A note from the editor

Me•di•a
/ˈmēdēə/
noun
noun: media; plural noun: media; noun: the media
  1. The main means of mass communication (broadcasting, publishing, and the Internet) regarded collectively.
  2. An intermediate layer in the wall of a blood vessel or lymphatic vessel.
  3. Late 19th century: shortening of modern Latin tunica (or membrana ) media ‘middle sheath (or layer)’.

As I reflect on what New Media means to me and what it has meant in the past few decades for this journal specifically, I keep returning to the meaning of its name. “Media” as a means of communication, as an intermediate space, as a necessary layer for either protection, evasion, or somehow the creation of truth; the last definition my own, and exemplified by the contributors in this issue. Each work explores, creates, and disassembles the many faces we wear, the secrets we keep, and the places we put each as we navigate our interactions and emotions with others, and with ourselves.

To me, electronic literature offers at its best the self-aware criticism of experience mediated through technology and the admission that sometimes technology is the only way we can express such experiences. The work is often choreographed chaos, full of images, words, sound, and movement that opens into a (more) understandable whole, which is similar to the way we take in and experience the world. Each work in this issue offers a multi-layered consideration of how we exist with others, with technology, and with what’s underneath our own masks.

Alan Sondheim’s “Beside Themself” is a short video set in the unwritten space of a digital plane. It is a world not yet made, or as yet unmade, and to my viewing explores the preemptory motions of action. It echoes an about-to-happen through its repetition and halting movements. The text running across the screen reminds one of thoughts running around and around in their head, the sort of mental planning done before a confrontation or a confession. The hesitancy in the shapes, the blurring of possible bodies and possible conversation, the monotonous urgency of the voiceover all coalesce into an unsettlement of what it means to get or say something “right.”

Alan Bigelow’s “How to Rob a Bank” could be considered the world made and making that eludes us in Sondheim’s work, but it also offers a purely mediated experience of that world. This selection includes parts 1-3, Research, Escape, and Romance, respectively, which details the lives of Ted and Elizabeth through their online presence. What the reader knows of each character is found only through their social media posturing and intimate digital interactions. We witness in virtual time their bank robbing, their date nights, even how they deal with hostages through their Google searches. The comedy of their reliance on the internet also comes with a tinge of pity though, for as a reader I’m left to wonder who they could have been if they weren’t experiencing their own lives through the lens of their devices.

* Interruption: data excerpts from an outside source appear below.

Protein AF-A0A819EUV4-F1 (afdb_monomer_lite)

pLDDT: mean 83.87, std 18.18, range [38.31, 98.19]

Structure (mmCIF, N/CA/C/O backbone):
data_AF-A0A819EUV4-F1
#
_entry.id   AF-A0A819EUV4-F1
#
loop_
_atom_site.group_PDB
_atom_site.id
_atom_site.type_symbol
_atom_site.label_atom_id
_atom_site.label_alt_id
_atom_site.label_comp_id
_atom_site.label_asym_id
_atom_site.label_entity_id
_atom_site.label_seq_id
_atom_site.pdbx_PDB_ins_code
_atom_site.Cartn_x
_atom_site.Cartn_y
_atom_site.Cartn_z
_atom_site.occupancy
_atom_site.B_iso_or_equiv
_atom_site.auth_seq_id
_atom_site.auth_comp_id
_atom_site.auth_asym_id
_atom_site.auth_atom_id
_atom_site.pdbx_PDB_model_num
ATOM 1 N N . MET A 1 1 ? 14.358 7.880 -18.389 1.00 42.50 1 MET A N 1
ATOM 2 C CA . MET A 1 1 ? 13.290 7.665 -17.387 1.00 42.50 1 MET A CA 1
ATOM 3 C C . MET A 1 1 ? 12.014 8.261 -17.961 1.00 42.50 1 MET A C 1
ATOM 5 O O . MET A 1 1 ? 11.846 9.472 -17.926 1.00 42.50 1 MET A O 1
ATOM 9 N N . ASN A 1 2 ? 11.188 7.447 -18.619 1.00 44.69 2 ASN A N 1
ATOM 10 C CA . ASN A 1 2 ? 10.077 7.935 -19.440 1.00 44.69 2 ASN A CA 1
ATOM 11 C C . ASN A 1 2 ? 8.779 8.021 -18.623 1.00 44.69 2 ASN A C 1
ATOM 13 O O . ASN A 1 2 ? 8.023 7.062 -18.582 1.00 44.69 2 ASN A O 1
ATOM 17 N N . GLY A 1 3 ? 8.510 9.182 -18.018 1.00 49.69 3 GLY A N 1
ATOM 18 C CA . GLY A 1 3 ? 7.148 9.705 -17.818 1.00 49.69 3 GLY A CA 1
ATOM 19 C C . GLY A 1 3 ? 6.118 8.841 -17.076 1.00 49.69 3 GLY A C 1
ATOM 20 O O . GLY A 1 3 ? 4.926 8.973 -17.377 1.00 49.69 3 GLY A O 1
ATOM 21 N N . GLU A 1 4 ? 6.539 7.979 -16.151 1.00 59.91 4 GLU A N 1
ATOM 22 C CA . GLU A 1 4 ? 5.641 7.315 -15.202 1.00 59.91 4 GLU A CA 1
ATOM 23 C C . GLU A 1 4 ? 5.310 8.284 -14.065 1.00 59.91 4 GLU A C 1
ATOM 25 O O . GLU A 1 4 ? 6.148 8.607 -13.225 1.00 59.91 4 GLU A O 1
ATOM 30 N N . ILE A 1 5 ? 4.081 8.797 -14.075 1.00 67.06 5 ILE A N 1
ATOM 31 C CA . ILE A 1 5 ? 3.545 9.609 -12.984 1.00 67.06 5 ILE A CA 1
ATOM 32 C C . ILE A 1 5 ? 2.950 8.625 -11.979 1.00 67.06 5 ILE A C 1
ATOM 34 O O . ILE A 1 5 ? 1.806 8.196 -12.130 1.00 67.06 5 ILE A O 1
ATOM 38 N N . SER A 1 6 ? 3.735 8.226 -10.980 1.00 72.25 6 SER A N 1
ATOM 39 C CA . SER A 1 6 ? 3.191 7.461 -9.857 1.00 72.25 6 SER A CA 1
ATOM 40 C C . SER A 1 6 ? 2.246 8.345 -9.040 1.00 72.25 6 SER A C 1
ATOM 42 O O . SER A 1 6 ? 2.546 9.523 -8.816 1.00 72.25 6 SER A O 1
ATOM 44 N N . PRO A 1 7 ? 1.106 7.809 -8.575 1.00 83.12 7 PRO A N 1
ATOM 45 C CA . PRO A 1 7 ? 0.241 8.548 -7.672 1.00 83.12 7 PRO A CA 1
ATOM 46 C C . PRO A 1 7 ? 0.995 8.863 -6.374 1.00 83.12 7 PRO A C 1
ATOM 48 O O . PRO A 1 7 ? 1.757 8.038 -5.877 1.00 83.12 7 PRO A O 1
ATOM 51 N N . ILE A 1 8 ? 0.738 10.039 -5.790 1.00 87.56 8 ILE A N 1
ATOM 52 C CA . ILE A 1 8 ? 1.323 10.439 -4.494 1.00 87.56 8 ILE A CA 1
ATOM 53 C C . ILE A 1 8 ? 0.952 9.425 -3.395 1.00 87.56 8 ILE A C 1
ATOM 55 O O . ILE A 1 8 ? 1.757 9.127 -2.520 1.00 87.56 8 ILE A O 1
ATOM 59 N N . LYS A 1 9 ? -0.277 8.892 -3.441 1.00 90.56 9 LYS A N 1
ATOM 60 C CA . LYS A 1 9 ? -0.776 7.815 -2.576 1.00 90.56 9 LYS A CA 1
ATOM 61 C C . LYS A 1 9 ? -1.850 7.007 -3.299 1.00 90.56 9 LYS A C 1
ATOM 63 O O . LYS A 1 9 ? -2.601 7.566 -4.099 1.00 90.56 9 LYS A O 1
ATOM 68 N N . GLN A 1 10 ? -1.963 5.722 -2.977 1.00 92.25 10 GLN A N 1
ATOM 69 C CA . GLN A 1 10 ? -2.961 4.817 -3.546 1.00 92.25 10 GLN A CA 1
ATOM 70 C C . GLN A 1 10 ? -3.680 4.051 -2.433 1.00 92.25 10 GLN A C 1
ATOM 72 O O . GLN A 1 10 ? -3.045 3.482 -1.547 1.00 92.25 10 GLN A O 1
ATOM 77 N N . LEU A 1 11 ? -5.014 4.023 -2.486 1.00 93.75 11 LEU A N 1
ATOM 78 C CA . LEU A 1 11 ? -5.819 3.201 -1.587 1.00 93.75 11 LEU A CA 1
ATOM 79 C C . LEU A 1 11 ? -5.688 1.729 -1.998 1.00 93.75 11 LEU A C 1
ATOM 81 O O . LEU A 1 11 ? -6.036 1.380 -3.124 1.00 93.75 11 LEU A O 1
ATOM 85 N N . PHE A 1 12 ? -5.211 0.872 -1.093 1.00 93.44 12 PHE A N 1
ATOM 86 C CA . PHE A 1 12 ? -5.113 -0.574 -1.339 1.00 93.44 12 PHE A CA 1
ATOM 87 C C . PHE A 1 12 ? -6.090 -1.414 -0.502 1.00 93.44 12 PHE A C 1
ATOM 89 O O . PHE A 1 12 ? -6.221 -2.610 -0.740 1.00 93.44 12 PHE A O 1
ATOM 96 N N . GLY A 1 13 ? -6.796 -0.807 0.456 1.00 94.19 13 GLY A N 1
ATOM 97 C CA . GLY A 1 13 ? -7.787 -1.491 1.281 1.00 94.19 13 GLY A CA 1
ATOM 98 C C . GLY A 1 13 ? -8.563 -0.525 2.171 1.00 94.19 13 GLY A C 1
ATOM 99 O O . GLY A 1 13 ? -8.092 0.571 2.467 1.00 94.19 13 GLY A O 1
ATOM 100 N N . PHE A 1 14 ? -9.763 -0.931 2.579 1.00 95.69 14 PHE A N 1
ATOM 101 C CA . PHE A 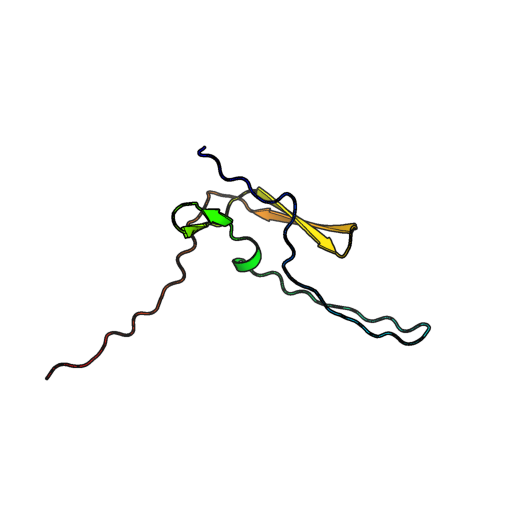1 14 ? -10.567 -0.230 3.577 1.00 95.69 14 PHE A CA 1
ATOM 102 C C . PHE A 1 14 ? -11.450 -1.231 4.328 1.00 95.69 14 PHE A C 1
ATOM 104 O O . PHE A 1 14 ? -11.876 -2.235 3.760 1.00 95.69 14 PHE A O 1
ATOM 111 N N . GLU A 1 15 ? -11.738 -0.948 5.597 1.00 95.25 15 GLU A N 1
ATOM 112 C CA . GLU A 1 15 ? -12.690 -1.712 6.403 1.00 95.25 15 GLU A CA 1
ATOM 113 C C . GLU A 1 15 ? -13.646 -0.735 7.088 1.00 95.25 15 GLU A C 1
ATOM 115 O O . GLU A 1 15 ? -13.219 0.208 7.756 1.00 95.25 15 GLU A O 1
ATOM 120 N N . ARG A 1 16 ? -14.954 -0.948 6.918 1.00 95.50 16 ARG A N 1
ATOM 121 C CA . ARG A 1 16 ? -15.963 -0.220 7.687 1.00 95.50 16 ARG A CA 1
ATOM 122 C C . ARG A 1 16 ? -16.185 -0.960 8.999 1.00 95.50 16 ARG A C 1
ATOM 124 O O . ARG A 1 16 ? -16.731 -2.059 9.002 1.00 95.50 16 ARG A O 1
ATOM 131 N N . VAL A 1 17 ? -15.800 -0.336 10.105 1.00 95.06 17 VAL A N 1
ATOM 132 C CA . VAL A 1 17 ? -15.945 -0.910 11.444 1.00 95.06 17 VAL A CA 1
ATOM 133 C C . VAL A 1 17 ? -17.097 -0.230 12.179 1.00 95.06 17 VAL A C 1
ATOM 135 O O . VAL A 1 17 ? -17.177 0.995 12.209 1.00 95.06 17 VAL A O 1
ATOM 138 N N . SER A 1 18 ? -17.981 -1.026 12.779 1.00 96.62 18 SER A N 1
ATOM 139 C CA . SER A 1 18 ? -18.951 -0.552 13.770 1.00 96.62 18 SER A CA 1
ATOM 140 C C . SER A 1 18 ? -18.413 -0.858 15.163 1.00 96.62 18 SER A C 1
ATOM 142 O O . SER A 1 18 ? -18.005 -1.992 15.415 1.00 96.62 18 SER A O 1
ATOM 144 N N . LEU A 1 19 ? -18.420 0.133 16.052 1.00 97.56 19 LEU A N 1
ATOM 145 C CA . LEU A 1 19 ? -17.970 0.006 17.439 1.00 97.56 19 LEU A CA 1
ATOM 146 C C . LEU A 1 19 ? -19.086 0.455 18.376 1.00 97.56 19 LEU A C 1
ATOM 148 O O . LEU A 1 19 ? -19.720 1.484 18.137 1.00 97.56 19 LEU A O 1
ATOM 152 N N . ALA A 1 20 ? -19.312 -0.301 19.447 1.00 98.19 20 ALA A N 1
ATOM 153 C CA . ALA A 1 20 ? -20.064 0.202 20.588 1.00 98.19 20 ALA A CA 1
ATOM 154 C C . ALA A 1 20 ? -19.240 1.253 21.353 1.00 98.19 20 ALA A C 1
ATOM 156 O O . ALA A 1 20 ? -18.021 1.358 21.189 1.00 98.19 20 ALA A O 1
ATOM 157 N N . VAL A 1 21 ? -19.903 2.018 22.223 1.00 97.81 21 VAL A N 1
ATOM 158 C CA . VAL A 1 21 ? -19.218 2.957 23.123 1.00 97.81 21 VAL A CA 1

Mez Breeze’s “The Thing Tableau” can operate as an automated video, as a click-through narrative, and as a virtual reality experience. Each provides a different layer of immersion, which is fitting for a work focused on the immersion and inescapability of the self. This piece is short and to the point on first viewing, but the detail and texture of the body-as-world will grab the imagination and keep a reader plumbing its, or their own, depths. The reader can view a 360° whole as well as every nook and gap of its parts. The piece encourages this exploration as it demands a certain level of vulnerability on the part of the reader; the reader has to fill in the blanks with their own experience, and each new discovery of place can enact a new discovery in the reader. I found myself questioning my own memory and what I still held on to as I moved through the spaces. I would recommend viewing this well before sleep to avoid any late-night introspection.

Will Luers’ “Tales of Automation” is a collection of vignettes that explore the effects of digital automation on embodied experience. They are never-ending, and often mimic the constant scrolling and rabbit holes of feed-based sites. “Tale 6” is different from other tales in that it makes the reader stay in one place and the text shift, rather than the reader following and falling down a page. The reader can choose to pause or scramble the text at their leisure. What they cannot do is recapture what they have left behind. Each re-entry to the tale brings a new image and new story with text that reads at times like philosophy, like internal anxiety, like a romance novel, and sometimes like a mundane to-do list. The tale will always give the reader a story. It will also ask the reader to make their own sense of meaning.

What I find most enjoyable about this issue are the varied forms among the work and how each asks the reader to engage. No piece presents itself the same way, but the reader is wholly absorbed all the same. Each contributor has made their own definition of ‘new’ and through their work have expanded the possibilities of New Media—which, really, just brings us back to the meaning of its name. Please enjoy these works.


New
/n(y)o͞o/
adjective
adjective: new; comparative adjective: newer; superlative adjective: newest
  1. Not existing before; made, introduced, or discovered recently or now for the first time.
  2. Already existing but seen, experienced, or acquired recently or now for the first time.
  3. Just beginning or beginning anew and regarded as better than what went before.